UN SECRETO, UNA PROMESA Y UNA SEMANA SANTA EN
SEVILLA
31-03-2017
Así es, un
secreto (o dos) (que dejó de serlo hace años), una promesa y una Semana Santa en Sevilla llena de buenos
recuerdos y deseos de volver a vivir otra para recordar por muchos años.
Corría el
miércoles Santo, 6 de Abril del año de nuestro Señor de 1977, cuando
inesperadamente ocurrió lo que a continuación os relato: Por aquel entonces y
justo a falta de un mes para mi boda con el hombre de mi vida, mis padres
tenían planeado ir a Sevilla a pasar de jueves a domingo de Semana Santa junto
a mis tíos María y Bernardo.
Aquella
tarde mi novio en vez de dejarme en el portal Nº 21, de la Calle Moradas del
barrio de la Rondilla de Santa Teresa, donde vivía con mis padres, subió al piso 4º B para despedir y desear buen
viaje a sus futuros suegros.
Un rato
después y ya con las maletas en la puerta, recibieron la llamada de mi tía
María muy contrariada. Acababan de presentarse por sorpresa su hermana y
sobrinas de San Sebastián a pasar esos mismos días con ellos en el pueblo y por
tanto no podrían viajar a Sevilla.
Disgusto
también por parte de mis padres con la desilusión lógica, que pronto volvió a
cambiar cuando ni corta ni perezosa y pensando que con mi loca idea me
mandarían mucho más lejos que a la porra, propuse: ¡¡Pues nos vamos nosotros
cuatro!!
En un
principio se descartó la idea porque yo trabajaba el sábado, y recorrer tantos
kilómetros solamente para un día no merecería la pena. Se ve que poco a poco no
les pareció tan descabellada la idea y sorprendentemente ¡aceptaron!
Jose fue a
decírselo a su madre, cogió una muda y para madrugar y estar los cuatro juntos,
aquella noche durmió en la cama vacía de mi hermano que estaba haciendo la mili
en Jaca.
Bien
tempranito, aquel Jueves Santo abordamos el Seat 133 de mi padre y recorrimos
la carretera general hasta Sevilla en aquellos remotos tiempos en que no había
autovías, ni móviles, ni internet para hacer una reserva previa de alojamiento.
Así a la
aventura, sin sitio preparado donde hospedarnos y sin conocer nada de la ciudad
hispalense; mi padre animoso y único conductor de los cuatro ocupantes, nos
llevó sanos, salvos y felices hasta el pueblo de Camas, donde pensamos sería
más fácil encontrar pensión o alguna habitación en alquiler para pasar esa
noche del jueves al viernes.
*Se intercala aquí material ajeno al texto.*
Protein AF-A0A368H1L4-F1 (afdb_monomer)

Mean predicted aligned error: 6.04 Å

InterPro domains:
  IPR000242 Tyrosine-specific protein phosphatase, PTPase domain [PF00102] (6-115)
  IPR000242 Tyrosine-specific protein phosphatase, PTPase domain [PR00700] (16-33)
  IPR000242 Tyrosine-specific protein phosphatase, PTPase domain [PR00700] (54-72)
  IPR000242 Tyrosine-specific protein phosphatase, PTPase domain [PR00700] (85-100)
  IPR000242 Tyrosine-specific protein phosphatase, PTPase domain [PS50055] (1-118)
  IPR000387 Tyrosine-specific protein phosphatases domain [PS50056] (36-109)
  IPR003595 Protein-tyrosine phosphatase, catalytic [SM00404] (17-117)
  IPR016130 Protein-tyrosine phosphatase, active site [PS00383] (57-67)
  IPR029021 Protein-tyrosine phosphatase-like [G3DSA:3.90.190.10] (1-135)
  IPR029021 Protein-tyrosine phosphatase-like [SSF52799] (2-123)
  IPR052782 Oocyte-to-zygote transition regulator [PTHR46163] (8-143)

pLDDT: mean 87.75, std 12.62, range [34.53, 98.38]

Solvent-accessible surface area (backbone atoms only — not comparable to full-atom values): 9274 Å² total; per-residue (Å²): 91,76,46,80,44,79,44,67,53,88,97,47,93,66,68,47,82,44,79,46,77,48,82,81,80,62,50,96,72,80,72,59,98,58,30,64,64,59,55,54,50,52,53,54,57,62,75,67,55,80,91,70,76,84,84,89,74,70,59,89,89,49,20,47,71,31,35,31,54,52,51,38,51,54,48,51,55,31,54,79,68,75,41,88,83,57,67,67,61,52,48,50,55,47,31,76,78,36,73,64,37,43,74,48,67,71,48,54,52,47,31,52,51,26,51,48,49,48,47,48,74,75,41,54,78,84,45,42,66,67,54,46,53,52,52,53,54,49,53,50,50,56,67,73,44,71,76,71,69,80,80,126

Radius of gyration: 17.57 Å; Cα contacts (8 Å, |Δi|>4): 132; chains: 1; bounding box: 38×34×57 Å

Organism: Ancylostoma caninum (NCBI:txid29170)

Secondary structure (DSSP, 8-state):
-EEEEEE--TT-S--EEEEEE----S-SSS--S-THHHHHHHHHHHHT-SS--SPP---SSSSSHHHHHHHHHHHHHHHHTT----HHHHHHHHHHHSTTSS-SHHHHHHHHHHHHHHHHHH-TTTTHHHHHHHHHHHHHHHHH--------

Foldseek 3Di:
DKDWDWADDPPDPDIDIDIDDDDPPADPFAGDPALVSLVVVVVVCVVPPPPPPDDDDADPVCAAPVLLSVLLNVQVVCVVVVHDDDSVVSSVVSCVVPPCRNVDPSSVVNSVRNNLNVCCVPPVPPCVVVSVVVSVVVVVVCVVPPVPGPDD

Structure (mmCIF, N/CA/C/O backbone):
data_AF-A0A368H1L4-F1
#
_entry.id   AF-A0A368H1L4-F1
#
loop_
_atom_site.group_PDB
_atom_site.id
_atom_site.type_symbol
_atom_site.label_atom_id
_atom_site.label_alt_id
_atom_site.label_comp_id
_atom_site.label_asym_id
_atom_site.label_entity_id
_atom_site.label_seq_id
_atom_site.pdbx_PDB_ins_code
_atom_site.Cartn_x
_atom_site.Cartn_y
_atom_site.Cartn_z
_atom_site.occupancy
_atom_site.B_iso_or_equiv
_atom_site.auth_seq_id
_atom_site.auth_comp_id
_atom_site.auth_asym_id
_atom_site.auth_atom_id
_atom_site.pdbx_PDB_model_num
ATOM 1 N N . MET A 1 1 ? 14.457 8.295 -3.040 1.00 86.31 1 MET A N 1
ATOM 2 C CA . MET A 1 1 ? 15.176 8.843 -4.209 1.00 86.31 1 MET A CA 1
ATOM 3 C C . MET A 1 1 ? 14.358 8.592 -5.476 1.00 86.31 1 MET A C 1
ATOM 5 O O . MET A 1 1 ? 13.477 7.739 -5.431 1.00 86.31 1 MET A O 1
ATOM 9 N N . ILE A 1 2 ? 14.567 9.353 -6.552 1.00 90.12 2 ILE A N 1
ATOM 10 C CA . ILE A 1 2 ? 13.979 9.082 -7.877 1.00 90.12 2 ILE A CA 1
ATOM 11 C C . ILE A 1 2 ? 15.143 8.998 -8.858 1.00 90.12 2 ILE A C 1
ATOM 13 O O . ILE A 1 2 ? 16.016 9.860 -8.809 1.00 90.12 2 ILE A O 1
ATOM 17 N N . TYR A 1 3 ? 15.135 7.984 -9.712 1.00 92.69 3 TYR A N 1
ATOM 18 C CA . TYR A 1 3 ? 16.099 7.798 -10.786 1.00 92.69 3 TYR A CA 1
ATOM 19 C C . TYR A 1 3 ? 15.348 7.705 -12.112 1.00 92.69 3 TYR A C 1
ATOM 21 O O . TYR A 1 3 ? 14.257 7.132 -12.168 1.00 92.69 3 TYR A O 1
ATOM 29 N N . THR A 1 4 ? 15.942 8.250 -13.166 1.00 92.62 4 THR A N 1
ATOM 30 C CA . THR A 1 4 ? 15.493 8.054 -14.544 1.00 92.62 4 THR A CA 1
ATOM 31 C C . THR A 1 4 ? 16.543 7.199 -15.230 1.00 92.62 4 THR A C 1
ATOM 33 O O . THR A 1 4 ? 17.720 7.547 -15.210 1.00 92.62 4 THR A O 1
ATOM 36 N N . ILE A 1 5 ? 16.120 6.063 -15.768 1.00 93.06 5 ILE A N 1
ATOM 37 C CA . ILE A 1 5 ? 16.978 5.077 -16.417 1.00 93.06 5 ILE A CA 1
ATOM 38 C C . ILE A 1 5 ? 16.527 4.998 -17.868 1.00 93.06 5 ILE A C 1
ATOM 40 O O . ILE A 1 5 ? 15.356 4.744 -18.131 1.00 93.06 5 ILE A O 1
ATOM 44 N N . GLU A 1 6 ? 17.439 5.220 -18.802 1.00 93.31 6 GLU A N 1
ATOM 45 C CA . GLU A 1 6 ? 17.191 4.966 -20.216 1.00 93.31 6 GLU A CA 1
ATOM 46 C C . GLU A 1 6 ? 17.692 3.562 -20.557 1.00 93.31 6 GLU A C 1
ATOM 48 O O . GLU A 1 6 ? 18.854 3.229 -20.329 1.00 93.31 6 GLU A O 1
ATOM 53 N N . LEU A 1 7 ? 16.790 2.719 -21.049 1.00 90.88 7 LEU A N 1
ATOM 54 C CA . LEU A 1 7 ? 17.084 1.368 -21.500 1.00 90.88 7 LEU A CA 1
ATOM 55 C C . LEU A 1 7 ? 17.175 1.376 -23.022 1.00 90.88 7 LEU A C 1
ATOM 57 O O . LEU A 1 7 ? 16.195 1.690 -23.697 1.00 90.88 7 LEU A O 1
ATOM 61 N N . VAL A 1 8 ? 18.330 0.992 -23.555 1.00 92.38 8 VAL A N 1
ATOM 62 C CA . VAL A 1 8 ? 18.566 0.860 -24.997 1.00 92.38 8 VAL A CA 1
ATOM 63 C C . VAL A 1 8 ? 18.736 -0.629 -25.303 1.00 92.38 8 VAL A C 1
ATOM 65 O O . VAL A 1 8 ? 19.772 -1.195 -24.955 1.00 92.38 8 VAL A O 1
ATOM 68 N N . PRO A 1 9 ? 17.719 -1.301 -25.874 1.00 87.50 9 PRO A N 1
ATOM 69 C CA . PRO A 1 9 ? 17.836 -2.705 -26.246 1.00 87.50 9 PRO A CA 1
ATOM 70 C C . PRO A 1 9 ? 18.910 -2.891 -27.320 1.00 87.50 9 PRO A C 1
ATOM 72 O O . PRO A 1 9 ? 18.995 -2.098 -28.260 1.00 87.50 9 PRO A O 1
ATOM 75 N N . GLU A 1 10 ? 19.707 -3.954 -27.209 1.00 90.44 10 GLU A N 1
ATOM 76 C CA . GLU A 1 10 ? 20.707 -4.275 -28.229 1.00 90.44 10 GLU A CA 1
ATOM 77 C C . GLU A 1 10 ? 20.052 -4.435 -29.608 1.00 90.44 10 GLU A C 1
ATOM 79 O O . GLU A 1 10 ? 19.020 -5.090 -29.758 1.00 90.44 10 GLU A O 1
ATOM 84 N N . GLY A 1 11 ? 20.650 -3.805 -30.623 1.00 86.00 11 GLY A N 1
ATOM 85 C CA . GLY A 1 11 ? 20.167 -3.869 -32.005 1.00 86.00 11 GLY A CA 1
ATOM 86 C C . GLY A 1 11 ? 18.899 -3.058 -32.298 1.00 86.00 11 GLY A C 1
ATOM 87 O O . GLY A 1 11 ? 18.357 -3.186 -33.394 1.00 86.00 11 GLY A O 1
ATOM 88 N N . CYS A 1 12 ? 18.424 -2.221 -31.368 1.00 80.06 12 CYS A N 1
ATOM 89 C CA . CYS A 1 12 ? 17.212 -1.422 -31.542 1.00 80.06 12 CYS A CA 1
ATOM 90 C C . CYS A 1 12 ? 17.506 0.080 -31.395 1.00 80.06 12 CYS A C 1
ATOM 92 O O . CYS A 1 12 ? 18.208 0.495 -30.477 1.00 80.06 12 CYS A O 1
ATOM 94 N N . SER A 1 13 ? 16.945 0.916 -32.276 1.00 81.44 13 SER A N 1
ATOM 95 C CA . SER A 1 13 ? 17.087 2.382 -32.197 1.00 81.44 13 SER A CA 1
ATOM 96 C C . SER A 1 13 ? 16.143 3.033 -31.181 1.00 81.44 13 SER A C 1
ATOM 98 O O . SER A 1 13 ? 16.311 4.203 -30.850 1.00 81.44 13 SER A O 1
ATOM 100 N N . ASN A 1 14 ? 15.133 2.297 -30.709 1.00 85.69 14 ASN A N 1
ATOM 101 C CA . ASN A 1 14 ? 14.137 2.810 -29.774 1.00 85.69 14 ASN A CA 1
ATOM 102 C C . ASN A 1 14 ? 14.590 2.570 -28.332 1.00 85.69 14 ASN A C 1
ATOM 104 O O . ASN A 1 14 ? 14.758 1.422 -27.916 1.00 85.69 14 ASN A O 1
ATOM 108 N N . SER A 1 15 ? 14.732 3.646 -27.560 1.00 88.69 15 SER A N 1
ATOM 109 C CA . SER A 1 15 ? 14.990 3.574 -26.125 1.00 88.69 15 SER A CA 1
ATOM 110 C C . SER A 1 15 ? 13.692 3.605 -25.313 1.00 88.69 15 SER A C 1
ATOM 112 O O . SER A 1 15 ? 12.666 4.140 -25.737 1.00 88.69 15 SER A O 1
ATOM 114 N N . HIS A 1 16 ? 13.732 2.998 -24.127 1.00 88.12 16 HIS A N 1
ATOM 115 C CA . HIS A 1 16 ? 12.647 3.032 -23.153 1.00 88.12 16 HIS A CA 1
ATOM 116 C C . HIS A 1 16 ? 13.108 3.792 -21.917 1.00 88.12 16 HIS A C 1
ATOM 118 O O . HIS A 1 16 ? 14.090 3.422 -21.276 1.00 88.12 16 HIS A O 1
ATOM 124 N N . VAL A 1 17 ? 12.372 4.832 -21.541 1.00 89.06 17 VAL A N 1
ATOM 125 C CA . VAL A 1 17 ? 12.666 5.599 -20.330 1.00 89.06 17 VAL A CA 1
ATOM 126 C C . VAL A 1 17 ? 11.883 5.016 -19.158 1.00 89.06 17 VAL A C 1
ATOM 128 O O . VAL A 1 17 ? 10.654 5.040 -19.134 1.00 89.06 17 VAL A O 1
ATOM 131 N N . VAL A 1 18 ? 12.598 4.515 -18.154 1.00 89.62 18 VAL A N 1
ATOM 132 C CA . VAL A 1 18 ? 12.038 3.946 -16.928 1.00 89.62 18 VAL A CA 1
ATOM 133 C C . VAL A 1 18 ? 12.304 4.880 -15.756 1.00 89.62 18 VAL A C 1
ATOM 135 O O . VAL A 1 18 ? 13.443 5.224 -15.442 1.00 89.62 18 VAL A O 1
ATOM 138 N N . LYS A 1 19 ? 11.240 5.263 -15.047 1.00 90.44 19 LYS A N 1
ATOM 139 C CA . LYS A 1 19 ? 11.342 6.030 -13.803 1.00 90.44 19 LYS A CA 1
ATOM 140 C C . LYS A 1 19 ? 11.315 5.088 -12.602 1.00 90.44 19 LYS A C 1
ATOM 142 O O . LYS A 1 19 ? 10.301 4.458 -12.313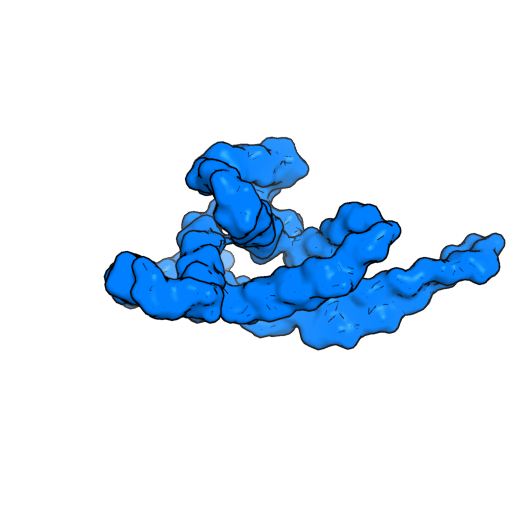 1.00 90.44 19 LYS A O 1
ATOM 147 N N . MET A 1 20 ? 12.417 5.028 -11.862 1.00 91.94 20 MET A N 1
ATOM 148 C CA . MET A 1 20 ? 12.550 4.215 -10.656 1.00 91.94 20 MET A CA 1
ATOM 149 C C . MET A 1 20 ? 12.394 5.083 -9.404 1.00 91.94 20 MET A C 1
ATOM 151 O O . MET A 1 20 ? 13.173 6.005 -9.159 1.00 91.94 20 MET A O 1
ATOM 155 N N . ILE A 1 21 ? 11.402 4.778 -8.564 1.00 92.38 21 ILE A N 1
ATOM 156 C CA . ILE A 1 21 ? 11.168 5.495 -7.304 1.00 92.38 21 ILE A CA 1
ATOM 157 C C . ILE A 1 21 ? 11.576 4.603 -6.132 1.00 92.38 21 ILE A C 1
ATOM 159 O O . ILE A 1 21 ? 10.926 3.607 -5.833 1.00 92.38 21 ILE A O 1
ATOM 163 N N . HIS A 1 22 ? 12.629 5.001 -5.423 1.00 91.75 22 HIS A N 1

Hoy sabemos que en Sevilla es la importantísima “Madrugá”,
pero entonces no teníamos ni idea.
Aparcó mi
padre al lado de un bar, donde preguntamos al buen hombre dónde podríamos
encontrar alojamiento bueno, limpio y económico.
Nos indicó
preguntar unas casas más adelante, por “La señá Cecilia”, y allá que fuimos a
pedir dos habitaciones, una para mi madre y para mí y otra para mi padre y mi
novio.
La buena,
campechana, y oronda “señá Cecilia” vestida de negro riguroso, nos ofreció lo
único que tenía: Una amplia habitación con cuatro camas individuales,
advirtiéndonos un par de cosas: que la tenía libre porque quien se la había apalabrado,
acababa de “cancelar la reserva”; y otra, que en esa fecha, en Sevilla y
alrededores sería más que probable no encontrar nada que no fuera su humilde y
limpia habitación.
Pese al
pecado mortal que supondría dormir bajo el mismo techo que mi novio –os recuerdo
que estábamos a tan sólo un mes de nuestra boda y con mis padres de testigos-
sopesando ese gravísimo pecado, aceptamos el lugar para instalarnos, no sin
antes haber cambiado de mano nuestras alianzas de prometidos y hacerle creer a
la señora Cecilia que éramos tan matrimonio como lo eran mis padres.
Mi padre decía
feliz: “¡¡Qué suerte, tenemos camas en Camas!!”.
Pasamos lo
que quedaba de tarde en Sevilla, vimos algún capuchón, no recuerdo qué imagen, muchas
manolas guapísimas, que pese al luto de su mantilla, aliviaban su dolor con una
gran capa de maquillaje y un par de rojos claveles reventones en todo lo alto
de su cabeza, y todo el calor, en todo lo bajo de su escote. Ver eso hace 40
años, viniendo de la sobriedad enlutada de las procesiones de Valladolid, la
verdad, chocaba un poco.
Aquella
tarde tuvimos también el primer contacto con los cucuruchos de pescadito frito
y de camarones tamaño pipa Facundo. ¡Exquisitos!
Cuando
llegó la hora de descansar del intenso y largo día, volvimos a Camas para
ocupar las contratadas.
Ni qué
decir tiene que entramos las mujeres primero a ponernos el pijama y taparnos
hasta el flequillo, yo mirando a la pared, en la cama más alejada a la que iba
a ocupar mi novio para que no le rozara ni el casto aliento de novia Virgen.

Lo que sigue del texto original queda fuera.